Davis and Liu [12] showed that the assumption below ensures the strict stationarity and ergodicity of $\left\{(X_t,Y_t)\right\}$:

(A0) 

For all $x,x^{\prime }\ge 0$ and $y,y^{\prime }\in {\mathbb{N}}_0$,

$$\begin{array}{c}\hfill \underset{\theta \in \mathsf{\Theta }}{sup}|f_{\theta }(x,y)-f_{\theta }(x^{\prime },y^{\prime })|\le {\omega }_1|x-x^{\prime }|+{\omega }_2|y-y^{\prime }|,\end{array}$$

where ${\omega }_1,{\omega }_2\ge 0$ satisfy ${\omega }_1+{\omega }_2<1$.

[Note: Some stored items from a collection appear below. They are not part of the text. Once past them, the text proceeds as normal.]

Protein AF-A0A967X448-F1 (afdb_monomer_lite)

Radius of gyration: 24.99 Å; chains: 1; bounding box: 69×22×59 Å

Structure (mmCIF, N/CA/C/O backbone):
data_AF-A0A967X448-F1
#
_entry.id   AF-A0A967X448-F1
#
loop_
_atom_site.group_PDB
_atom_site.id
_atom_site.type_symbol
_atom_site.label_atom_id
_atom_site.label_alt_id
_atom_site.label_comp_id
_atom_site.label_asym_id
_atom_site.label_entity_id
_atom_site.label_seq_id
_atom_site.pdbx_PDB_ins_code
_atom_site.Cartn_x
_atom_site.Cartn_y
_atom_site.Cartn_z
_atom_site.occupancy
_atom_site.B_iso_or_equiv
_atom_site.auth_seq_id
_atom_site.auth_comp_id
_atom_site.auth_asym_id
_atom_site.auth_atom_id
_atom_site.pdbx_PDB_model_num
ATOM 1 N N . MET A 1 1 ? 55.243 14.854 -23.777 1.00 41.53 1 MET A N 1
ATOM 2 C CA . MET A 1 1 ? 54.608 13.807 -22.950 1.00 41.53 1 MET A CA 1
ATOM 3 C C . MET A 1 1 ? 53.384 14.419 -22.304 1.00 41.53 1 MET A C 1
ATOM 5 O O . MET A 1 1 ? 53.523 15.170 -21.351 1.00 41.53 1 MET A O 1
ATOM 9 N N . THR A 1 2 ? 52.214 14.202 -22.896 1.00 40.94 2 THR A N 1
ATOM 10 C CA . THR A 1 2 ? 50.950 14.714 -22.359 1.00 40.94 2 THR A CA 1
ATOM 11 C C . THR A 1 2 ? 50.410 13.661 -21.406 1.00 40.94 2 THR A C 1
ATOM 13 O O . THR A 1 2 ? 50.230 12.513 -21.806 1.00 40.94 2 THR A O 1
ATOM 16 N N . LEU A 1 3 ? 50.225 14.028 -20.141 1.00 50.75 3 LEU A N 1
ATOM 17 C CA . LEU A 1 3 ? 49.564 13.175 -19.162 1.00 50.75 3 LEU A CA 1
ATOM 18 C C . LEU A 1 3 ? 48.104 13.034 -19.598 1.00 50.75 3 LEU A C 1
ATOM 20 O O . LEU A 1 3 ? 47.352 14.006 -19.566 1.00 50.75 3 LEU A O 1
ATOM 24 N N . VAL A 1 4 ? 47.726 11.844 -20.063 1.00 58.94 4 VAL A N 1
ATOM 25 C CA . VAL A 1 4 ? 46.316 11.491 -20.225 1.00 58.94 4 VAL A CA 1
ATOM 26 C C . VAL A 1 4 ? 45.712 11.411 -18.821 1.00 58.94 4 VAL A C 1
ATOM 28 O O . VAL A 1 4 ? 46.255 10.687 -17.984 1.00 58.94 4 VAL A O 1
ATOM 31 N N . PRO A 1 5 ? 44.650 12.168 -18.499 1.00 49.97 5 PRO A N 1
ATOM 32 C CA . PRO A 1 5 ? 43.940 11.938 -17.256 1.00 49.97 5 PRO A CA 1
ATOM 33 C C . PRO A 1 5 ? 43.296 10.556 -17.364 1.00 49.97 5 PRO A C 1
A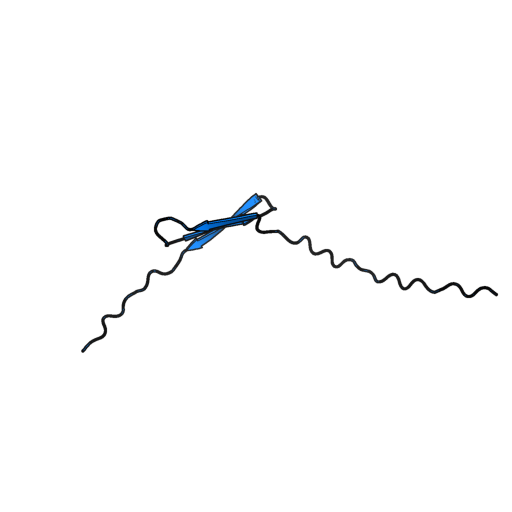TOM 35 O O . PRO A 1 5 ? 42.464 10.322 -18.241 1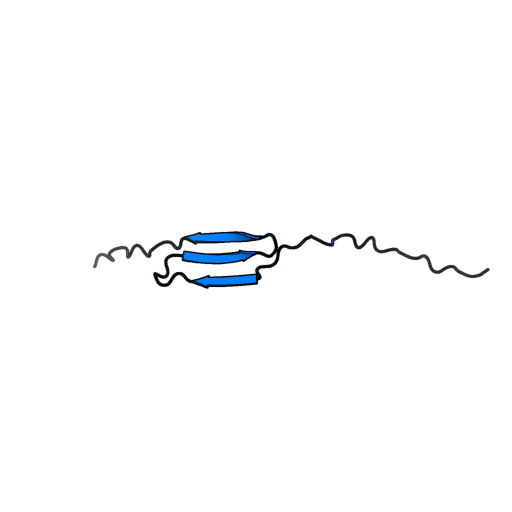.00 49.97 5 PRO A O 1
ATOM 38 N N . SER A 1 6 ? 43.737 9.628 -16.514 1.00 51.69 6 SER A N 1
ATOM 39 C CA . SER A 1 6 ? 43.133 8.308 -16.374 1.00 51.69 6 SER A CA 1
ATOM 40 C C . SER A 1 6 ? 41.650 8.500 -16.100 1.00 51.69 6 SER A C 1
ATOM 42 O O . SER A 1 6 ? 41.266 8.990 -15.038 1.00 51.69 6 SER A O 1
ATOM 44 N N . THR A 1 7 ? 40.822 8.169 -17.081 1.00 55.34 7 THR A N 1
ATOM 45 C CA . THR A 1 7 ? 39.379 8.112 -16.907 1.00 55.34 7 THR A CA 1
ATOM 46 C C . THR A 1 7 ? 39.135 6.930 -15.978 1.00 55.34 7 THR A C 1
ATOM 48 O O . THR A 1 7 ? 39.137 5.779 -16.402 1.00 55.34 7 THR A O 1
ATOM 51 N N . VAL A 1 8 ? 39.037 7.204 -14.677 1.00 61.44 8 VAL A N 1
ATOM 52 C CA . VAL A 1 8 ? 38.300 6.334 -13.764 1.00 61.44 8 VAL A CA 1
ATOM 53 C C . VAL A 1 8 ? 36.869 6.408 -14.275 1.00 61.44 8 VAL A C 1
ATOM 55 O O . VAL A 1 8 ? 36.143 7.356 -13.992 1.00 61.44 8 VAL A O 1
ATOM 58 N N . THR A 1 9 ? 36.514 5.477 -15.157 1.00 56.81 9 THR A N 1
ATOM 59 C CA . THR A 1 9 ? 35.116 5.177 -15.423 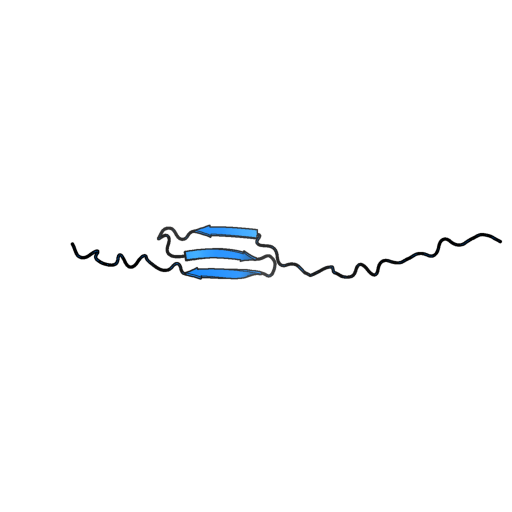1.00 56.81 9 THR A CA 1
ATOM 60 C C . THR A 1 9 ? 34.644 4.508 -14.150 1.00 56.81 9 THR A C 1
ATOM 62 O O . THR A 1 9 ? 34.935 3.346 -13.900 1.00 56.81 9 THR A O 1
ATOM 65 N N . GLU A 1 10 ? 34.044 5.304 -13.274 1.00 59.75 10 GLU A N 1
ATOM 66 C CA . GLU A 1 10 ? 33.185 4.790 -12.223 1.00 59.75 10 GLU A CA 1
ATOM 67 C C . GLU A 1 10 ? 32.146 3.938 -12.954 1.00 59.75 10 GLU A C 1
ATOM 69 O O . GLU A 1 10 ? 31.322 4.485 -13.690 1.00 59.75 10 GLU A O 1
ATOM 74 N N . ASP A 1 11 ? 32.264 2.610 -12.860 1.00 59.00 11 ASP A N 1
ATOM 75 C CA . ASP A 1 11 ? 31.304 1.642 -13.390 1.00 59.00 11 ASP A CA 1
ATOM 76 C C . ASP A 1 11 ? 29.978 1.825 -12.632 1.00 59.00 11 ASP A C 1
ATOM 78 O O . ASP A 1 11 ? 29.619 1.087 -11.717 1.00 59.00 11 ASP A O 1
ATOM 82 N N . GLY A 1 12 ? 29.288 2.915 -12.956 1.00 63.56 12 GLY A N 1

They also demonstrated that there exists a measurable function $f_{\infty }^{\theta }:{\mathbb{N}}_0^{\infty }\to [0,\infty )$, such that $X_t\left(\theta \right)=f_{\infty }^{\theta }(Y_{t-1},Y_{t-2},\dots )$ almost surely (a.s.).

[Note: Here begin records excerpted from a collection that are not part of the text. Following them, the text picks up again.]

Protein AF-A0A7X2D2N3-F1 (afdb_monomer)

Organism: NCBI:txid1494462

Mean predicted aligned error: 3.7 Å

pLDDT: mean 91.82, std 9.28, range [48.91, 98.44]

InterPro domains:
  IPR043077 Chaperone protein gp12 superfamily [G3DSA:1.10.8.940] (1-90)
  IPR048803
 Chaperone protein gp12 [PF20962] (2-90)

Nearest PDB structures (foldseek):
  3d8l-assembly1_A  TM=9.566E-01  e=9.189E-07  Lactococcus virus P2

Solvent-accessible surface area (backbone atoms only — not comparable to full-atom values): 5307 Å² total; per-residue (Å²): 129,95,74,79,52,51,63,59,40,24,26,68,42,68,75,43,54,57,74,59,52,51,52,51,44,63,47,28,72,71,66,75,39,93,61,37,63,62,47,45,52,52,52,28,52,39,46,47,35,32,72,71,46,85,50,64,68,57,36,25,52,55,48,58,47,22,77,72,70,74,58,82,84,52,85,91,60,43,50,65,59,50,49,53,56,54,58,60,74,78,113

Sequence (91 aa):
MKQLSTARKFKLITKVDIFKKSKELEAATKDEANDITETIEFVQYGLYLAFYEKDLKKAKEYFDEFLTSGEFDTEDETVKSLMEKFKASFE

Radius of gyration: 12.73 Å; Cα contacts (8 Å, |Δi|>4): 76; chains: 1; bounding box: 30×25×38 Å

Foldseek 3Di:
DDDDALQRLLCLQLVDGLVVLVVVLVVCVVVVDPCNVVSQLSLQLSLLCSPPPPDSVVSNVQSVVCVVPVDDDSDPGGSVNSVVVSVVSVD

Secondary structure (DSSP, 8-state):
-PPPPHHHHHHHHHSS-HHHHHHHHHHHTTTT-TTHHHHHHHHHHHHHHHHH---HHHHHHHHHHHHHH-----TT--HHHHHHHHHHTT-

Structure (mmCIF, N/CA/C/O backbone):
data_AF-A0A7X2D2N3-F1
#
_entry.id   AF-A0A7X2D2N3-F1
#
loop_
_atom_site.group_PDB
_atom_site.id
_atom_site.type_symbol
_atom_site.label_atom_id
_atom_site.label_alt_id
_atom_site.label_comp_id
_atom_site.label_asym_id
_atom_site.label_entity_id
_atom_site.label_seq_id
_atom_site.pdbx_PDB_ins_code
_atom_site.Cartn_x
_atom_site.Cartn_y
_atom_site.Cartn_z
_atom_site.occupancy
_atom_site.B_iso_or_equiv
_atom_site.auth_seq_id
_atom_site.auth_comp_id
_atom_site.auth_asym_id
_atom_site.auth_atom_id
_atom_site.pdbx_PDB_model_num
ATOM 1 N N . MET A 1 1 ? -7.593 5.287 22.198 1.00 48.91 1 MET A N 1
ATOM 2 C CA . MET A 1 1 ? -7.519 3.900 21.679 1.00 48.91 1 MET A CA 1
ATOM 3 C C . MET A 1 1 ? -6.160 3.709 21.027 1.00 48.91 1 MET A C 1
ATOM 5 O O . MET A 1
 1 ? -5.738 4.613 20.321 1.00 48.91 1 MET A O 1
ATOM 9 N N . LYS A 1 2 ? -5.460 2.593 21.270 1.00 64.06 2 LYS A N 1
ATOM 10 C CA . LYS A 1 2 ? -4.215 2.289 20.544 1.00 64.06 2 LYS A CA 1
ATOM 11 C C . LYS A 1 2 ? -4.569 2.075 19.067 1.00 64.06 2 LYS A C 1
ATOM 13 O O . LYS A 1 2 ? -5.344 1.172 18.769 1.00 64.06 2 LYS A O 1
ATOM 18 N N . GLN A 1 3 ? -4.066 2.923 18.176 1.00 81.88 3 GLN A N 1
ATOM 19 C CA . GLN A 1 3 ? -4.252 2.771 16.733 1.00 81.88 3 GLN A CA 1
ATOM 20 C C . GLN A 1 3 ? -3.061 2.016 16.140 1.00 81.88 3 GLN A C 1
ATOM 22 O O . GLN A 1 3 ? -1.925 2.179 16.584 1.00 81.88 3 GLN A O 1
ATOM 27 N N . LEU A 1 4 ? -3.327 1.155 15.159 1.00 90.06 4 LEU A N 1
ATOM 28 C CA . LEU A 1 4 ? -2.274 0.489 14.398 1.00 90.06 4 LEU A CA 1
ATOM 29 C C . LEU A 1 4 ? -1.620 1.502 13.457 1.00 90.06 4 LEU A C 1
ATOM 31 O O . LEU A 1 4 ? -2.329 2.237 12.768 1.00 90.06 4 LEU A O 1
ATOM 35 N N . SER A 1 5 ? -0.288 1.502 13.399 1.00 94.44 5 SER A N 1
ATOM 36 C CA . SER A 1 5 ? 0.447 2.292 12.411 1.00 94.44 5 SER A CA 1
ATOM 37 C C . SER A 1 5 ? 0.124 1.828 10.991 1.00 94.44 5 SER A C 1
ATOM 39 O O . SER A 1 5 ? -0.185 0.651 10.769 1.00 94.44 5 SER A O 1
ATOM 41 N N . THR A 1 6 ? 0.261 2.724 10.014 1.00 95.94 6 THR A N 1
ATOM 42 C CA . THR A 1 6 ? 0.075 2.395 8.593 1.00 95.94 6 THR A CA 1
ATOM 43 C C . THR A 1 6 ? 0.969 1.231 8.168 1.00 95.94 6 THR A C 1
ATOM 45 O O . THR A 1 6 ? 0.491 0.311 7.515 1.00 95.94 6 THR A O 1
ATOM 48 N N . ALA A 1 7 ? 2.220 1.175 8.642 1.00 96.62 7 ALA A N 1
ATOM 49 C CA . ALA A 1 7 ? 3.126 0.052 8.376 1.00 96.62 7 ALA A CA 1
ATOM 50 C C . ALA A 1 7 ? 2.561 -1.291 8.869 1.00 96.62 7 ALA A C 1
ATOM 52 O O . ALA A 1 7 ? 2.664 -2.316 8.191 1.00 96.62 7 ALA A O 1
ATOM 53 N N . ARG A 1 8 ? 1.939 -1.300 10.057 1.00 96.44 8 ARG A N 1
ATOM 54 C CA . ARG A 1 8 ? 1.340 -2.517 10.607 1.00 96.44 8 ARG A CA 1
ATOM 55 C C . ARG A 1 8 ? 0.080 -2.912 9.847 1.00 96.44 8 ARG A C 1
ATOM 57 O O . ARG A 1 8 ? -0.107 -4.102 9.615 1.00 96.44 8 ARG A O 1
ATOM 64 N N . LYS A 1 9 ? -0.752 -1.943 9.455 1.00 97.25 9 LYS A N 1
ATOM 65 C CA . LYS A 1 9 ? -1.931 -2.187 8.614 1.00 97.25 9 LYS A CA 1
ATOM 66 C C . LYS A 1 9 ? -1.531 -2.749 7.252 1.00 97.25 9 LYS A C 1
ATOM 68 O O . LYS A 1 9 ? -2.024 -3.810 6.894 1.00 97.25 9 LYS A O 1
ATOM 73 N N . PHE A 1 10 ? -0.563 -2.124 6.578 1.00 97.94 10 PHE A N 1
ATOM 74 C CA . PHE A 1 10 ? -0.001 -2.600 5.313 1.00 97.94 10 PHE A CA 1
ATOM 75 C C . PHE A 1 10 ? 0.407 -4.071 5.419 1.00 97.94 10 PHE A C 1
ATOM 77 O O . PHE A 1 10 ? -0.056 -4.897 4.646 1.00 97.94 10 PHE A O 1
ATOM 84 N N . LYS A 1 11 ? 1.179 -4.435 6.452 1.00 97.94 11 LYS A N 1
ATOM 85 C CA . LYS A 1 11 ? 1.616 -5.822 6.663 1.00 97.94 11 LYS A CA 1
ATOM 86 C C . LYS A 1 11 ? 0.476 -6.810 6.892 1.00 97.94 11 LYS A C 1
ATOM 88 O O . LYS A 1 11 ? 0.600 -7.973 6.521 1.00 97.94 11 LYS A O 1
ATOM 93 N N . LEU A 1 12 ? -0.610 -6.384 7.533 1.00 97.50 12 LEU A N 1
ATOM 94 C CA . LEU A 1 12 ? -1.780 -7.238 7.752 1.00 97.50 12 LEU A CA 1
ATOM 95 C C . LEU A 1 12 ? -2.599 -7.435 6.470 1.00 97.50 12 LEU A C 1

Meanwhile, the DPD $d_{\alpha }$ between two density functions g and h is defined as

$$d_{\alpha }(g,h):=\left\{\begin{array}{cc}\int \{g^{1+\alpha }\left(y\right)-(1+\frac{1}{\alpha })h\left(y\right)g^{\alpha }\left(y\right)+\frac{1}{\alpha }{h}^{1+\alpha }\left(y\right)\}dy,& \alpha >0,\\ \int h\left(y\right)(logh(y)-logg(y\left)\right)dy,& \alpha =0.\end{array}\right.$$

For a parametric family $\{G_{\theta },\theta \in \mathsf{\Theta }\}$ with densities given by $\left\{g_{\theta }\right\}$ and a distribution H with density h, the minimum DPD functional $T_{\alpha }\left(H\right)$ is defined by $d_{\alpha }(h,g_{T_{\alpha }\left(H\right)})={min}_{\theta \in \mathsf{\Theta }}{d}_{\alpha }(h,g_{\theta }).$ In particular, if $H=G_{{\theta }_0}\in \left\{G_{\theta }\right\}$, $T_{\alpha }\left(G_{{\theta }_0}\right)={\theta }_0$. Then, given a random sample $Y_1,\dots ,Y_n$ with unknown density h, the MDPDE is defined by

$${\widehat{\theta }}_{\alpha ,n}=\underset{\theta \in \mathsf{\Theta }}{argmin}{L}_{\alpha ,n}\left(\theta \right),$$

where $L_{\alpha ,n}\left(\theta \right)=\frac{1}{n}{\sum }_{t=1}^n{l}_{\alpha ,t}\left(\theta \right)$ and

$$l_{\alpha ,t}\left(\theta \right)=\left\{\begin{array}{cc}\int g_{\theta }^{1+\alpha }\left(y\right)dy-\left(1+\frac{1}{\alpha }\right)g_{\theta }^{\alpha }\left(Y_t\right),& \alpha >0,\\ -log{g}_{\theta }\left(Y_t\right),& \alpha =0.\end{array}\right.$$

When $\alpha =0$ and 1, the MDPDE becomes the MLE and the $L^2$-distance estimator, respectively. Basu et al. [16] revealed that ${\widehat{\theta }}_{\alpha ,n}$ is consistent for $T_{\alpha }\left(H\right)$ and asymptotically normal. Furthermore, the estimator is robust against outliers, but still exhibits high efficiency when the true distribution belongs to a parametric family $\left\{G_{\theta }\right\}$ and $\alpha$ is close to zero. The tuning parameter $\alpha$ controls the trade-off between robustness and asymptotic efficiency. A large $\alpha$ escalates the robustness while a small $\alpha$ yields greater efficiency. The conditional version of the MDPDE is defined similarly (cf. Section 2 of Kim and Lee [22]).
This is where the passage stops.